Do you think that these kinds of pressures are happening in other organisations?

Maybe in other organisations, yes.. but it depends on the issue. Organisations that work more in the public space and engage more in protests are more targeted, I guess.

Do you or other Smog Alerts face other challenges?

I think the biggest challenges are faced by alerts active in small municipalities and villages where people are usually afraid to be activists, where everyone knows each other etc. For them, pointing out that some behaviours are inappropriate or that things must change is really brave. I really admire them!

We are observing a new civic enthusiasm and participation in environmental issues all across Europe. Do you see this happening also in Poland? If so, do you think that your organisation played a role in creating a sense of urgency for action?

Yeah, well it is maybe not very humble to say this, [but] I think we did help in creating this interest. Now there is a lot of talks on climate warning, but the interest in Poland started with air pollution. I think that it was really a debate and it helped to incorporate the issue of climate in the public debate. Maybe I am not the right person to answer the question related to participation, there are a lot of things happening, but I am not a regular citizen: maybe they are not aware of that, but I think that there are more of those initiatives than when we started. There are many grassroots initiatives.
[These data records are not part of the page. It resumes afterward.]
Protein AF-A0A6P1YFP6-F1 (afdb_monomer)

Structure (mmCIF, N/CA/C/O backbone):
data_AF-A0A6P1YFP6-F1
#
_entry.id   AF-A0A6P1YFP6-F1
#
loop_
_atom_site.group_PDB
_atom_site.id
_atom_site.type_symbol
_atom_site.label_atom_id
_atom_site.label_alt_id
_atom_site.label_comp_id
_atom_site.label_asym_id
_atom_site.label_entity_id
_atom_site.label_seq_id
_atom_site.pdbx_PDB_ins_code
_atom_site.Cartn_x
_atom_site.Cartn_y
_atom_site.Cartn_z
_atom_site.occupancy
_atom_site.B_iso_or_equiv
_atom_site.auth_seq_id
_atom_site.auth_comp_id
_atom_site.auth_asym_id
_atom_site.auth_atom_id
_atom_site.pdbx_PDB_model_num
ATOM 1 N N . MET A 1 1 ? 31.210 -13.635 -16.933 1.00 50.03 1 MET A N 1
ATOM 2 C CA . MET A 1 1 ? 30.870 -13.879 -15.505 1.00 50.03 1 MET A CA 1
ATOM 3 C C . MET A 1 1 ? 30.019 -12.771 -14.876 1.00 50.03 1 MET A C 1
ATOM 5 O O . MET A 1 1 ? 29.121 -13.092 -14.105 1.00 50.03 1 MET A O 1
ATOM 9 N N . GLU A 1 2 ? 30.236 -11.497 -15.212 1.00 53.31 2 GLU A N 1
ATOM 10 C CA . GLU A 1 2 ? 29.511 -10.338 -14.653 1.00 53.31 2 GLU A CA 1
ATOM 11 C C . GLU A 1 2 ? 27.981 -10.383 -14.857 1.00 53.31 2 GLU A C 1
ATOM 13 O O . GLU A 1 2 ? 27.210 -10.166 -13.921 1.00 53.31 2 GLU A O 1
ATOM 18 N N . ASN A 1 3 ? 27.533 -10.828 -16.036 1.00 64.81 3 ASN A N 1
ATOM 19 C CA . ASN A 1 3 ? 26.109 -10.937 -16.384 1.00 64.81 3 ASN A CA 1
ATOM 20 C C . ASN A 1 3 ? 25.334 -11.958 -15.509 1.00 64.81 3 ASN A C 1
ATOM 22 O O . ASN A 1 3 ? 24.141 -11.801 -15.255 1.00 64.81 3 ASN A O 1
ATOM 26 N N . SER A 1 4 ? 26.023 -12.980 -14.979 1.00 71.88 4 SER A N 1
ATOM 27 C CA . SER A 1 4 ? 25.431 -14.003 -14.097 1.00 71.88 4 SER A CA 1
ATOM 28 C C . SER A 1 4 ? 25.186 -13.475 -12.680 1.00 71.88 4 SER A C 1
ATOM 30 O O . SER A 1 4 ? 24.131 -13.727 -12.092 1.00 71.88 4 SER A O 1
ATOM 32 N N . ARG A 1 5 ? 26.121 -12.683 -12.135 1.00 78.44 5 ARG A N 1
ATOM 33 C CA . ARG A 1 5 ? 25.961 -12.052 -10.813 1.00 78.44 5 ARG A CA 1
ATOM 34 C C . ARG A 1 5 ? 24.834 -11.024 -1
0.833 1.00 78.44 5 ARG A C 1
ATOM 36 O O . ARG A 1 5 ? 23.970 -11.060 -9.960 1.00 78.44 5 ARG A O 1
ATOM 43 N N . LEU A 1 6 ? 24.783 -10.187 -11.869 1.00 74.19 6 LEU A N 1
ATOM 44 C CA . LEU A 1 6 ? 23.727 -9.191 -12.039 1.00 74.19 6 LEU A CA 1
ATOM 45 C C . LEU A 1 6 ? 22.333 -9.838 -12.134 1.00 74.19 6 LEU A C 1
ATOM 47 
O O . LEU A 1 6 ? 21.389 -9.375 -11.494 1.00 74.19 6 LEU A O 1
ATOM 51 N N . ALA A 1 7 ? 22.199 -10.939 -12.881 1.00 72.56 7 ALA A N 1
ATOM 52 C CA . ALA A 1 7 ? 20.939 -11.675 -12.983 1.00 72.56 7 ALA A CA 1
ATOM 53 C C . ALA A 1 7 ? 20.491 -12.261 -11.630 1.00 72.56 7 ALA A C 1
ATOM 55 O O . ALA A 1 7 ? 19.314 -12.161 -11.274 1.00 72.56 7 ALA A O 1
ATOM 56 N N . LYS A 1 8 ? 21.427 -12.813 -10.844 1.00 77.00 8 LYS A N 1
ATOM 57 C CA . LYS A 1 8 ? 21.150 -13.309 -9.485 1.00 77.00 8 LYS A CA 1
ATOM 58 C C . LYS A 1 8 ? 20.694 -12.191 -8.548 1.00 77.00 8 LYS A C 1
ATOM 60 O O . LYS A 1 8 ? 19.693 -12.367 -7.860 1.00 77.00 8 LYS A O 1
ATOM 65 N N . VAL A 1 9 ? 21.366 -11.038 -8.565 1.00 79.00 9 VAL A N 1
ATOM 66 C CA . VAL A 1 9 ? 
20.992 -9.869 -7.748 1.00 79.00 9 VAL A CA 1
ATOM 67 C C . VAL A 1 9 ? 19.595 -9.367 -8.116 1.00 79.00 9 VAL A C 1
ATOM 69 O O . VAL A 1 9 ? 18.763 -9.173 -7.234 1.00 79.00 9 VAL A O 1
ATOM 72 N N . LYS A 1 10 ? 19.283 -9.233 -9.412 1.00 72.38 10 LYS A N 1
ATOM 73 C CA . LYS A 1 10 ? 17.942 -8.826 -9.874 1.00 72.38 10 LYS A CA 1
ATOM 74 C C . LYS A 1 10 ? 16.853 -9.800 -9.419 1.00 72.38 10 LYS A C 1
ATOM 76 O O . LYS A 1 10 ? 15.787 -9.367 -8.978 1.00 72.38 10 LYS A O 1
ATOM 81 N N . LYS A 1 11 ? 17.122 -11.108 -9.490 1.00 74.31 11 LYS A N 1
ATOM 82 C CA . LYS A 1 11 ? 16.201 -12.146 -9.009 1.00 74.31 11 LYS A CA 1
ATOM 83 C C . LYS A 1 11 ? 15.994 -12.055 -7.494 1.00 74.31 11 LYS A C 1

Our alerts started to tell our successes in Krakow and other people started to take action all over Poland on air pollution. But I think it also [happened] in other areas: some people are concerned with regulating rivers, some with deforestation, some with climate. I think that something is happening.
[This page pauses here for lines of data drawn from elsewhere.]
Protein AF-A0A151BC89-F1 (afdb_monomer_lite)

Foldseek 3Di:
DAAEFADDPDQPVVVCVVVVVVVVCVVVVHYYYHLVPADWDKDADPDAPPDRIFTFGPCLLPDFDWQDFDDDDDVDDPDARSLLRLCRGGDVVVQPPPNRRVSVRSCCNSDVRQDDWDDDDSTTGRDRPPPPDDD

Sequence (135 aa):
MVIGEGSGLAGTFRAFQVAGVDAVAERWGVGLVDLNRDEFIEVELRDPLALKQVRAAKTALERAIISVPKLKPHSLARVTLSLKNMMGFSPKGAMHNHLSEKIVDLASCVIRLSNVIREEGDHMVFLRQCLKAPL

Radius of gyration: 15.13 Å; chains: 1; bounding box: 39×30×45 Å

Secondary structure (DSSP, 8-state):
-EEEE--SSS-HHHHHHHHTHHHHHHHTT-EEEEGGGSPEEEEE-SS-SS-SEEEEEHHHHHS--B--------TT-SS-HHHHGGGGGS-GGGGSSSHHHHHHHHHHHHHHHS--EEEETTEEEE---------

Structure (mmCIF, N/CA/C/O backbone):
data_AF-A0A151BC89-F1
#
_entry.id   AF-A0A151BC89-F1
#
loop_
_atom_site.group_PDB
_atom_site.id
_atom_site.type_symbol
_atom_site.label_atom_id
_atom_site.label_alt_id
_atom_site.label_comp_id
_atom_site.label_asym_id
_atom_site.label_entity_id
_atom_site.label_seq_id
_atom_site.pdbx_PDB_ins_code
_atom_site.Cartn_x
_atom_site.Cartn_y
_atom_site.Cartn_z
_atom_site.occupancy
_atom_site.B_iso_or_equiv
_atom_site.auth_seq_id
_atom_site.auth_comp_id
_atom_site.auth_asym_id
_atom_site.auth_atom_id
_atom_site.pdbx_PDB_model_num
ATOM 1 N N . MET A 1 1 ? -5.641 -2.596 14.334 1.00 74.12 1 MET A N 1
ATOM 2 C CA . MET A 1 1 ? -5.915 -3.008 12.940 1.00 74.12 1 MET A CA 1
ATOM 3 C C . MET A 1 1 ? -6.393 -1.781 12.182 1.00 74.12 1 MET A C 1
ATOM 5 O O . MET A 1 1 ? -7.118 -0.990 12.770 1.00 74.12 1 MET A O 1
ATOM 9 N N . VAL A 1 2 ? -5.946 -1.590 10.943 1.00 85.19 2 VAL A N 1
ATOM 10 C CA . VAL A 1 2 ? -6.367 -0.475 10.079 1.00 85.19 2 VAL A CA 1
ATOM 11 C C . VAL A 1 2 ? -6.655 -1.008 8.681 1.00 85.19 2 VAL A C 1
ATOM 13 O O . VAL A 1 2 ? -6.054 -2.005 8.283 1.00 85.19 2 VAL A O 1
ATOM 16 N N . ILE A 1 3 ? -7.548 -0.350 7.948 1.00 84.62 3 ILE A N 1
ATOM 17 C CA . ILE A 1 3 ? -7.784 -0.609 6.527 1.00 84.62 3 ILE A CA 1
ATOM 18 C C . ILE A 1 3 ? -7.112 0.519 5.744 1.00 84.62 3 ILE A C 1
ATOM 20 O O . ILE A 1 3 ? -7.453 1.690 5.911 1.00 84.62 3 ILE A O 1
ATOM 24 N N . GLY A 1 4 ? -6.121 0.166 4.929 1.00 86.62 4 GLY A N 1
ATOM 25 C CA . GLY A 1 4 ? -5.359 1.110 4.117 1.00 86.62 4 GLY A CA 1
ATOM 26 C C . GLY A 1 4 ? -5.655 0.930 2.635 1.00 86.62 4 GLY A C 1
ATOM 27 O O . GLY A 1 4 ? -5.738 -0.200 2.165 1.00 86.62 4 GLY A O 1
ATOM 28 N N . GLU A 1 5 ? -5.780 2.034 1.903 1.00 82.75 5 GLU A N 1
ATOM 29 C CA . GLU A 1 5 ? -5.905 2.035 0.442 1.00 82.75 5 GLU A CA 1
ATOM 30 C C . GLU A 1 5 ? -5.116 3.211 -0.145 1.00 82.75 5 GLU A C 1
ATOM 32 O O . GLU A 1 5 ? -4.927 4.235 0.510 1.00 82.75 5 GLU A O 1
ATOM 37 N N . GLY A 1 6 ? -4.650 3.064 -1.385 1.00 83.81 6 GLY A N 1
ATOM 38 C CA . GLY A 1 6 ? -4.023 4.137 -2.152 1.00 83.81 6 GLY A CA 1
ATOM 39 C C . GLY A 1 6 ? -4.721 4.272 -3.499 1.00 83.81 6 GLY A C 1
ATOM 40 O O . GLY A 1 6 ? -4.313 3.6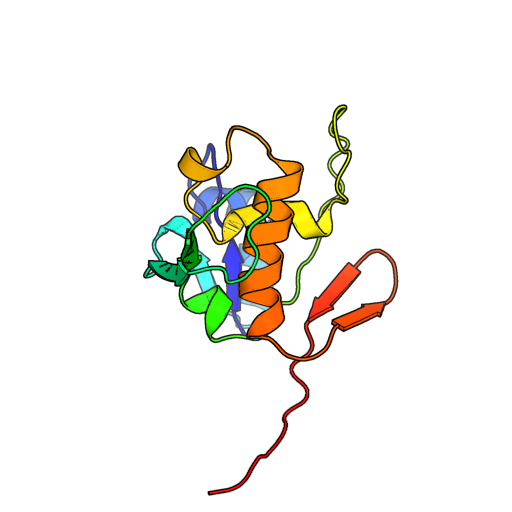58 -4.490 1.00 83.81 6 GLY A O 1
ATOM 41 N N . SER A 1 7 ? -5.794 5.063 -3.579 1.00 80.00 7 SER A N 1
ATOM 42 C CA . SER A 1 7 ? -6.566 5.217 -4.821 1.00 80.00 7 SER A CA 1
ATOM 43 C C . SER A 1 7 ? -5.814 6.055 -5.862 1.00 80.00 7 SER A C 1
ATOM 45 O O . SER A 1 7 ? -4.936 6.845 -5.538 1.00 80.00 7 SER A O 1
ATOM 47 N N . GLY A 1 8 ? -6.081 5.814 -7.154 1.00 72.56 8 GLY A N 1
ATOM 48 C CA . GLY A 1 8 ? -5.295 6.421 -8.247 1.00 72.56 8 GLY A CA 1
ATOM 49 C C . GLY A 1 8 ? -5.955 7.574 -8.984 1.00 72.56 8 GLY A C 1
ATOM 50 O O . GLY A 1 8 ? -5.268 8.502 -9.380 1.00 72.56 8 GLY A O 1
ATOM 51 N N . LEU A 1 9 ? -7.270 7.500 -9.186 1.00 69.00 9 LEU A N 1
ATOM 52 C CA . LEU A 1 9 ? -8.028 8.474 -9.983 1.00 69.00 9 LEU A CA 1
ATOM 53 C C . LEU A 1 9 ? -9.024 9.283 -9.142 1.00 69.00 9 LEU A C 1
ATOM 55 O O . LEU A 1 9 ? -9.527 10.302 -9.593 1.00 69.00 9 LEU A O 1
ATOM 59 N N . ALA A 1 10 ? -9.316 8.829 -7.925 1.00 76.31 10 ALA A N 1
ATOM 60 C CA . ALA A 1 10 ? -10.227 9.476 -6.986 1.00 76.31 10 ALA A CA 1
ATOM 61 C C . ALA A 1 10 ? -9.527 9.641 -5.633 1.00 76.31 10 ALA A C 1
ATOM 63 O O . ALA A 1 10 ? -8.516 8.980 -5.398 1.00 76.31 10 ALA A O 1
ATOM 64 N N . GLY A 1 11 ? -10.062 10.475 -4.739 1.00 86.44 11 GLY A N 1
ATOM 65 C CA . GLY A 1 11 ? -9.577 10.553 -3.357 1.00 86.44 11 GLY A CA 1
ATOM 66 C C . GLY A 1 11 ? -9.864 9.262 -2.585 1.00 86.44 11 GLY A C 1
ATOM 67 O O . GLY A 1 11 ? -10.957 8.706 -2.706 1.00 86.44 11 GLY A O 1
ATOM 68 N N . THR A 1 12 ? -8.908 8.795 -1.780 1.00 86.31 12 THR A N 1
ATOM 69 C CA . THR A 1 12 ? -8.982 7.482 -1.114 1.00 86.31 12 THR A CA 1
ATOM 70 C C . THR A 1 12 ? -10.200 7.363 -0.206 1.00 86.31 12 THR A C 1
ATOM 72 O O . THR A 1 12 ? -10.945 6.392 -0.296 1.00 86.31 12 THR A O 1
ATOM 75 N N . PHE A 1 13 ? -10.494 8.392 0.589 1.00 89.38 13 PHE A N 1
ATOM 76 C CA . PHE A 1 13 ? -11.690 8.403 1.436 1.00 89.38 13 PHE A CA 1
ATOM 77 C C . PHE A 1 13 ? -12.993 8.360 0.637 1.00 89.38 13 PHE A C 1
ATOM 79 O O . PHE A 1 13 ? -13.946 7.701 1.047 1.00 89.38 13 PHE A O 1
ATOM 86 N N . ARG A 1 14 ? -13.029 8.984 -0.548 1.00 88.00 14 ARG A N 1
ATOM 87 C CA . ARG A 1 14 ? -14.188 8.865 -1.436 1.00 88.00 14 ARG A CA 1
ATOM 88 C C . ARG A 1 14 ? -14.326 7.441 -1.973 1.00 88.00 14 ARG A C 1
ATOM 90 O O . ARG A 1 14 ? -15.442 6.946 -2.084 1.00 88.00 14 ARG A O 1
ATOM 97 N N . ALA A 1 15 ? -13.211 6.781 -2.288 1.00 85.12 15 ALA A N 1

What are your organisation plans/aims for the near future? What would you like to achieve, now and how you want to make it happen?

For Krakow, we need to monitor how the regulations are implemented when the law enters into force in September this year. We will see how it goes, how it is implemented, and how the authorities check if people actually are using solid fuels or not, if they are giving them fines. When it comes to other actions, we are now focusing more on other sources of air pollution. Because of this regulation that we have on boilers, we can start thinking of other sources of pollution in Krakow, like transportation and industry. We want to start a bigger, nationwide discussion about transport and pollution related to transportation. [For example,] we would like to see traffic low emission zones implemented in Poland. Also, on a national level, we still need to improve and monitor the implementation of this Clean air program, which helps to make houses energy efficient. Another goal is to lower the alert threshold levels for PM10. This level is not European: each country can decide on their threshold levels of PM10, and ours is the highest in the EU. We have been campaigning for a long time to lower them down, and still, nothing happened. We would maybe like to unionise them at the EU level so that the government must lower them at the national level.
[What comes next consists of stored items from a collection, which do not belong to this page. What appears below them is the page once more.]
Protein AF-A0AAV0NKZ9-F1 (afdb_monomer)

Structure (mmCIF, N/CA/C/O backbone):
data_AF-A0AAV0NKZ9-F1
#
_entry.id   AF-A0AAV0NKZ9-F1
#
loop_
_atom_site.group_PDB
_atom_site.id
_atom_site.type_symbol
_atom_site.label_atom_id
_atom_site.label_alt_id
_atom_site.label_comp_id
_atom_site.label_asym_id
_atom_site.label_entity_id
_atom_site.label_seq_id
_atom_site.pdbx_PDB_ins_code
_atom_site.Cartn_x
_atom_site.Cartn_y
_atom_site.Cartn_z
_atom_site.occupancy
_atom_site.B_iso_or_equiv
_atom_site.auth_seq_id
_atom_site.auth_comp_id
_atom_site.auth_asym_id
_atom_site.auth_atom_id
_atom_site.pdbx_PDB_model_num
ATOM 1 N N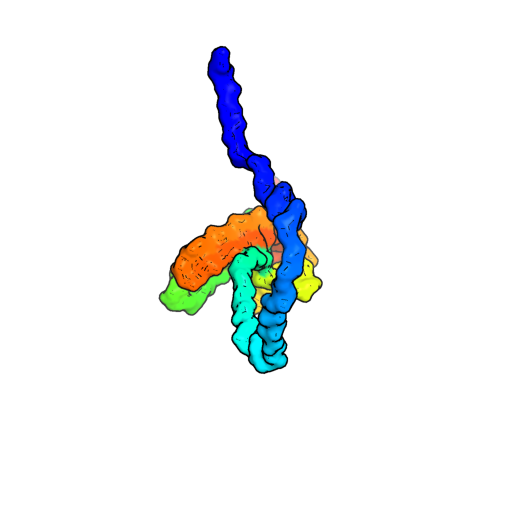 . MET A 1 1 ? -9.195 22.696 -61.882 1.00 38.03 1 MET A N 1
ATOM 2 C CA . MET A 1 1 ? -9.048 23.255 -60.520 1.00 38.03 1 MET A CA 1
ATOM 3 C C . MET A 1 1 ? -8.135 22.322 -59.726 1.00 38.03 1 MET A C 1
ATOM 5 O O . MET A 1 1 ? -7.949 21.195 -60.168 1.00 38.03 1 MET A O 1
ATOM 9 N N . GLN A 1 2 ? -7.553 22.796 -58.625 1.00 32.62 2 GLN A N 1
ATOM 10 C CA . GLN A 1 2 ? -6.874 22.008 -57.570 1.00 32.62 2 GLN A CA 1
ATOM 11 C C . GLN A 1 2 ? -7.819 20.907 -57.013 1.00 32.62 2 GLN A C 1
ATOM 13 O O . GLN A 1 2 ? -9.026 21.042 -57.216 1.00 32.62 2 GLN A O 1
ATOM 18 N N . ASN A 1 3 ? -7.441 19.833 -56.302 1.00 28.38 3 ASN A N 1
ATOM 19 C CA . ASN A 1 3 ? -6.183 19.238 -55.773 1.00 28.38 3 ASN A CA 1
ATOM 20 C C . ASN A 1 3 ? -6.522 17.739 -55.420 1.00 28.38 3 ASN A C 1
ATOM 22 O O . ASN A 1 3 ? -7.698 17.395 -55.518 1.00 28.38 3 ASN A O 1
ATOM 26 N N . ASP A 1 4 ? -5.702 16.779 -54.950 1.00 35.69 4 ASP A N 1
ATOM 27 C CA . ASP A 1 4 ? -4.250 16.491 -54.773 1.00 35.69 4 ASP A CA 1
ATOM 28 C C . ASP A 1 4 ? -4.154 15.093 -54.064 1.00 35.69 4 ASP A C 1
ATOM 30 O O . ASP A 1 4 ? -5.145 14.365 -54.075 1.00 35.69 4 ASP A O 1
ATOM 34 N N . VAL A 1 5 ? -3.042 14.738 -53.393 1.00 35.31 5 VAL A N 1
ATOM 35 C CA . VAL A 1 5 ? -2.866 13.605 -52.440 1.00 35.31 5 VAL A CA 1
ATOM 36 C C . VAL A 1 5 ? -2.758 12.218 -53.116 1.00 35.31 5 VAL A C 1
ATOM 38 O O . VAL A 1 5 ? -3.739 11.603 -53.507 1.00 35.31 5 VAL A O 1
ATOM 41 N N . SER A 1 6 ? -1.553 11.711 -53.401 1.00 38.16 6 SER A N 1
ATOM 42 C CA . SER A 1 6 ? -0.591 11.052 -52.483 1.00 38.16 6 SER A CA 1
ATOM 43 C C . SER A 1 6 ? -0.827 9.548 -52.213 1.00 38.16 6 SER A C 1
ATOM 45 O O . SER A 1 6 ? -1.526 9.137 -51.291 1.00 38.16 6 SER A O 1
ATOM 47 N N . SER A 1 7 ? -0.112 8.727 -52.992 1.00 51.28 7 SER A N 1
ATOM 48 C CA . SER A 1 7 ? 0.823 7.703 -52.488 1.00 51.28 7 SER A CA 1
ATOM 49 C C . SER A 1 7 ? 0.382 6.797 -51.316 1.00 51.28 7 SER A C 1
ATOM 51 O O . SER A 1 7 ? 0.884 6.924 -50.199 1.00 51.28 7 SER A O 1
ATOM 53 N N . SER A 1 8 ? -0.448 5.783 -51.587 1.00 45.84 8 SER A N 1
ATOM 54 C CA . SER A 1 8 ? -0.653 4.639 -50.664 1.00 45.84 8 SER A CA 1
ATOM 55 C C . SER A 1 8 ? -1.024 3.302 -51.348 1.00 45.84 8 SER A C 1
ATOM 57 O O . SER A 1 8 ? -1.482 2.363 -50.700 1.00 45.84 8 SER A O 1
ATOM 59 N N . GLN A 1 9 ? -0.797 3.185 -52.661 1.00 34.91 9 GLN A N 1
ATOM 60 C CA . GLN A 1 9 ? -1.107 2.025 -53.515 1.00 34.91 9 GLN A CA 1
ATOM 61 C C . GLN A 1 9 ? -0.023 1.945 -54.616 1.00 34.91 9 GLN A C 1
ATOM 63 O O . GLN A 1 9 ? 0.363 2.997 -55.118 1.00 34.91 9 GLN A O 1
ATOM 68 N N . THR A 1 10 ? 0.555 0.810 -55.032 1.00 41.84 10 THR A N 1
ATOM 69 C CA . THR A 1 10 ? 0.437 -0.610 -54.635 1.00 41.84 10 THR A CA 1
ATOM 70 C C . THR A 1 10 ? 1.838 -1.267 -54.605 1.00 41.84 10 THR A C 1
ATOM 72 O O . THR A 1 10 ? 2.591 -1.203 -55.572 1.00 41.84 10 THR A O 1
ATOM 75 N N . PHE A 1 11 ? 2.211 -1.965 -53.521 1.00 34.84 11 PHE A N 1
ATOM 76 C CA . PHE A 1 11 ? 3.409 -2.843 -53.526 1.00 34.84 11 PHE A CA 1
ATOM 77 C C . PHE A 1 11 ? 3.085 -4.282 -53.977 1.00 34.84 11 PHE A C 1
ATOM 79 O O . PHE A 1 11 ? 3.947 -5.002 -54.477 1.00 34.84 11 PHE A O 1
ATOM 86 N N . TRP A 1 12 ? 1.822 -4.695 -53.835 1.00 35.91 12 TRP A N 1
ATOM 87 C CA . TRP A 1 12 ? 1.378 -6.085 -53.971 1.00 35.91 12 TRP A CA 1
ATOM 88 C C . TRP A 1 12 ? 1.303 -6.629 -55.407 1.00 35.91 12 TRP A C 1
ATOM 90 O O . TRP A 1 12 ? 1.242 -7.841 -55.593 1.00 35.91 12 TRP A O 1
ATOM 100 N N . GLU A 1 13 ? 1.373 -5.778 -56.432 1.00 38.88 13 GLU A N 1
ATOM 101 C CA . GLU A 1 13 ? 1.169 -6.191 -57.832 1.00 38.88 13 GLU A CA 1
ATOM 102 C C . GLU A 1 13 ? 2.445 -6.702 -58.533 1.00 38.88 13 GLU A C 1
ATOM 104 O O . GLU A 1 13 ? 2.391 -7.167 -59.668 1.00 38.88 13 GLU A O 1
ATOM 109 N N . ARG A 1 14 ? 3.611 -6.683 -57.864 1.00 40.69 14 ARG A N 1
ATOM 110 C CA . ARG A 1 14 ? 4.905 -7.100 -58.456 1.00 40.69 14 ARG A CA 1
ATOM 111 C C . ARG A 1 14 ? 5.291 -8.569 -58.209 1.00 40.69 14 ARG A C 1
ATOM 113 O O . ARG A 1 14 ? 6.374 -8.982 -58.612 1.00 40.69 14 ARG A O 1
ATOM 120 N N . ILE A 1 15 ? 4.427 -9.366 -57.571 1.00 37.72 15 ILE A N 1
ATOM 121 C CA . ILE A 1 15 ? 4.728 -10.748 -57.133 1.00 37.72 15 ILE A CA 1
ATOM 122 C C . ILE A 1 15 ? 4.410 -11.826 -58.198 1.00 37.72 15 ILE A C 1
ATOM 124 O O . ILE A 1 15 ? 4.809 -12.983 -58.055 1.00 37.72 15 ILE A O 1
ATOM 128 N N . HIS A 1 16 ? 3.772 -11.472 -59.321 1.00 35.88 16 HIS A N 1
ATOM 129 C CA . HIS A 1 16 ? 3.396 -12.432 -60.370 1.00 35.88 16 HIS A CA 1
ATOM 130 C C . HIS A 1 16 ? 3.929 -12.087 -61.771 1.00 35.88 16 HIS A C 1
ATOM 132 O O . HIS A 1 16 ? 3.158 -11.741 -62.659 1.00 35.88 16 HIS A O 1
ATOM 138 N N . THR A 1 17 ? 5.242 -12.260 -61.990 1.00 36.38 17 THR A N 1
ATOM 139 C CA . THR A 1 17 ? 5.828 -12.926 -63.188 1.00 36.38 17 THR A CA 1
ATOM 140 C C . THR A 1 17 ? 7.350 -13.071 -63.044 1.00 36.38 17 THR A C 1
ATOM 142 O O . THR A 1 17 ? 8.106 -12.158 -63.358 1.00 36.38 17 THR A O 1
ATOM 145 N N . ALA A 1 18 ? 7.806 -14.250 -62.610 1.00 36.75 18 ALA A N 1
ATOM 146 C CA . ALA A 1 18 ? 9.156 -14.772 -62.849 1.00 36.75 18 ALA A CA 1
ATOM 147 C C . ALA A 1 18 ? 9.158 -16.290 -62.588 1.00 36.75 18 ALA A C 1
ATOM 149 O O . ALA A 1 18 ? 8.804 -16.726 -61.495 1.00 36.75 18 ALA A O 1
ATOM 150 N N . LYS A 1 19 ? 9.536 -17.111 -63.577 1.00 39.69 19 LYS A N 1
ATOM 151 C CA . LYS A 1 19 ? 9.699 -18.565 -63.398 1.00 39.69 19 LYS A CA 1
ATOM 152 C C . LYS A 1 19 ? 11.172 -18.917 -63.184 1.00 39.69 19 LYS A C 1
ATOM 154 O O . LYS A 1 19 ? 12.000 -18.555 -64.009 1.00 39.69 19 LYS A O 1
ATOM 159 N N . GLY A 1 20 ? 11.441 -19.734 -62.166 1.00 37.03 20 GLY A N 1
ATOM 160 C CA . GLY A 1 20 ? 12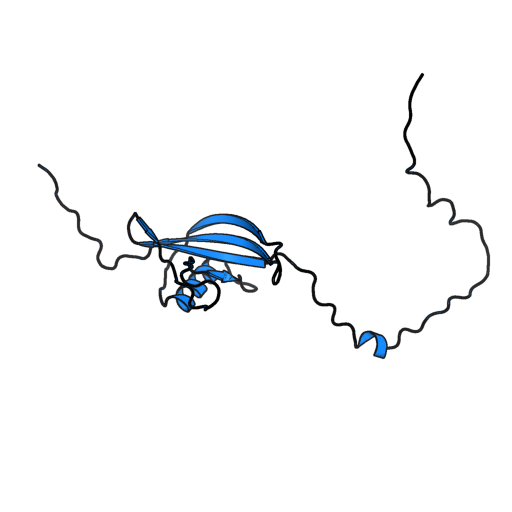.549 -20.693 -62.164 1.00 37.03 20 GLY A CA 1
ATOM 161 C C . GLY A 1 20 ? 13.960 -20.161 -61.896 1.00 37.03 20 GLY A C 1
ATOM 162 O O . GLY A 1 20 ? 14.727 -19.940 -62.829 1.00 37.03 20 GLY A O 1
ATOM 163 N N . LYS A 1 21 ? 14.346 -20.153 -60.614 1.00 37.62 21 LYS A N 1
ATOM 164 C CA . LYS A 1 21 ? 15.590 -20.797 -60.147 1.00 37.62 21 LYS A CA 1
ATOM 165 C C . LYS A 1 21 ? 15.560 -20.958 -58.625 1.00 37.62 21 LYS A C 1
ATOM 167 O O . LYS A 1 21 ? 15.730 -19.987 -57.895 1.00 37.62 21 LYS A O 1
ATOM 172 N N . ASP A 1 22 ? 15.355 -22.186 -58.161 1.00 46.50 22 ASP A N 1
ATOM 173 C CA . ASP A 1 22 ? 15.469 -22.527 -56.745 1.00 46.50 22 ASP A CA 1
ATOM 174 C C . ASP A 1 22 ? 16.932 -22.504 -56.299 1.00 46.50 22 ASP A C 1
ATOM 176 O O . ASP A 1 22 ? 17.714 -23.388 -56.644 1.00 46.50 22 ASP A O 1
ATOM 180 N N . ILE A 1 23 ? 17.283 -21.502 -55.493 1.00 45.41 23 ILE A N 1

Do you think that the European Union could be an ally to your fight and for environmental movements running across Europe? How?

Yes, I think it is a good ally because, thanks to European regulations, we have the target and limit levels when it comes to air pollution, and I think that many things started to happen also because the government was afraid of the fines from the European court. So, yes, the European targets and European law are very important in our activity.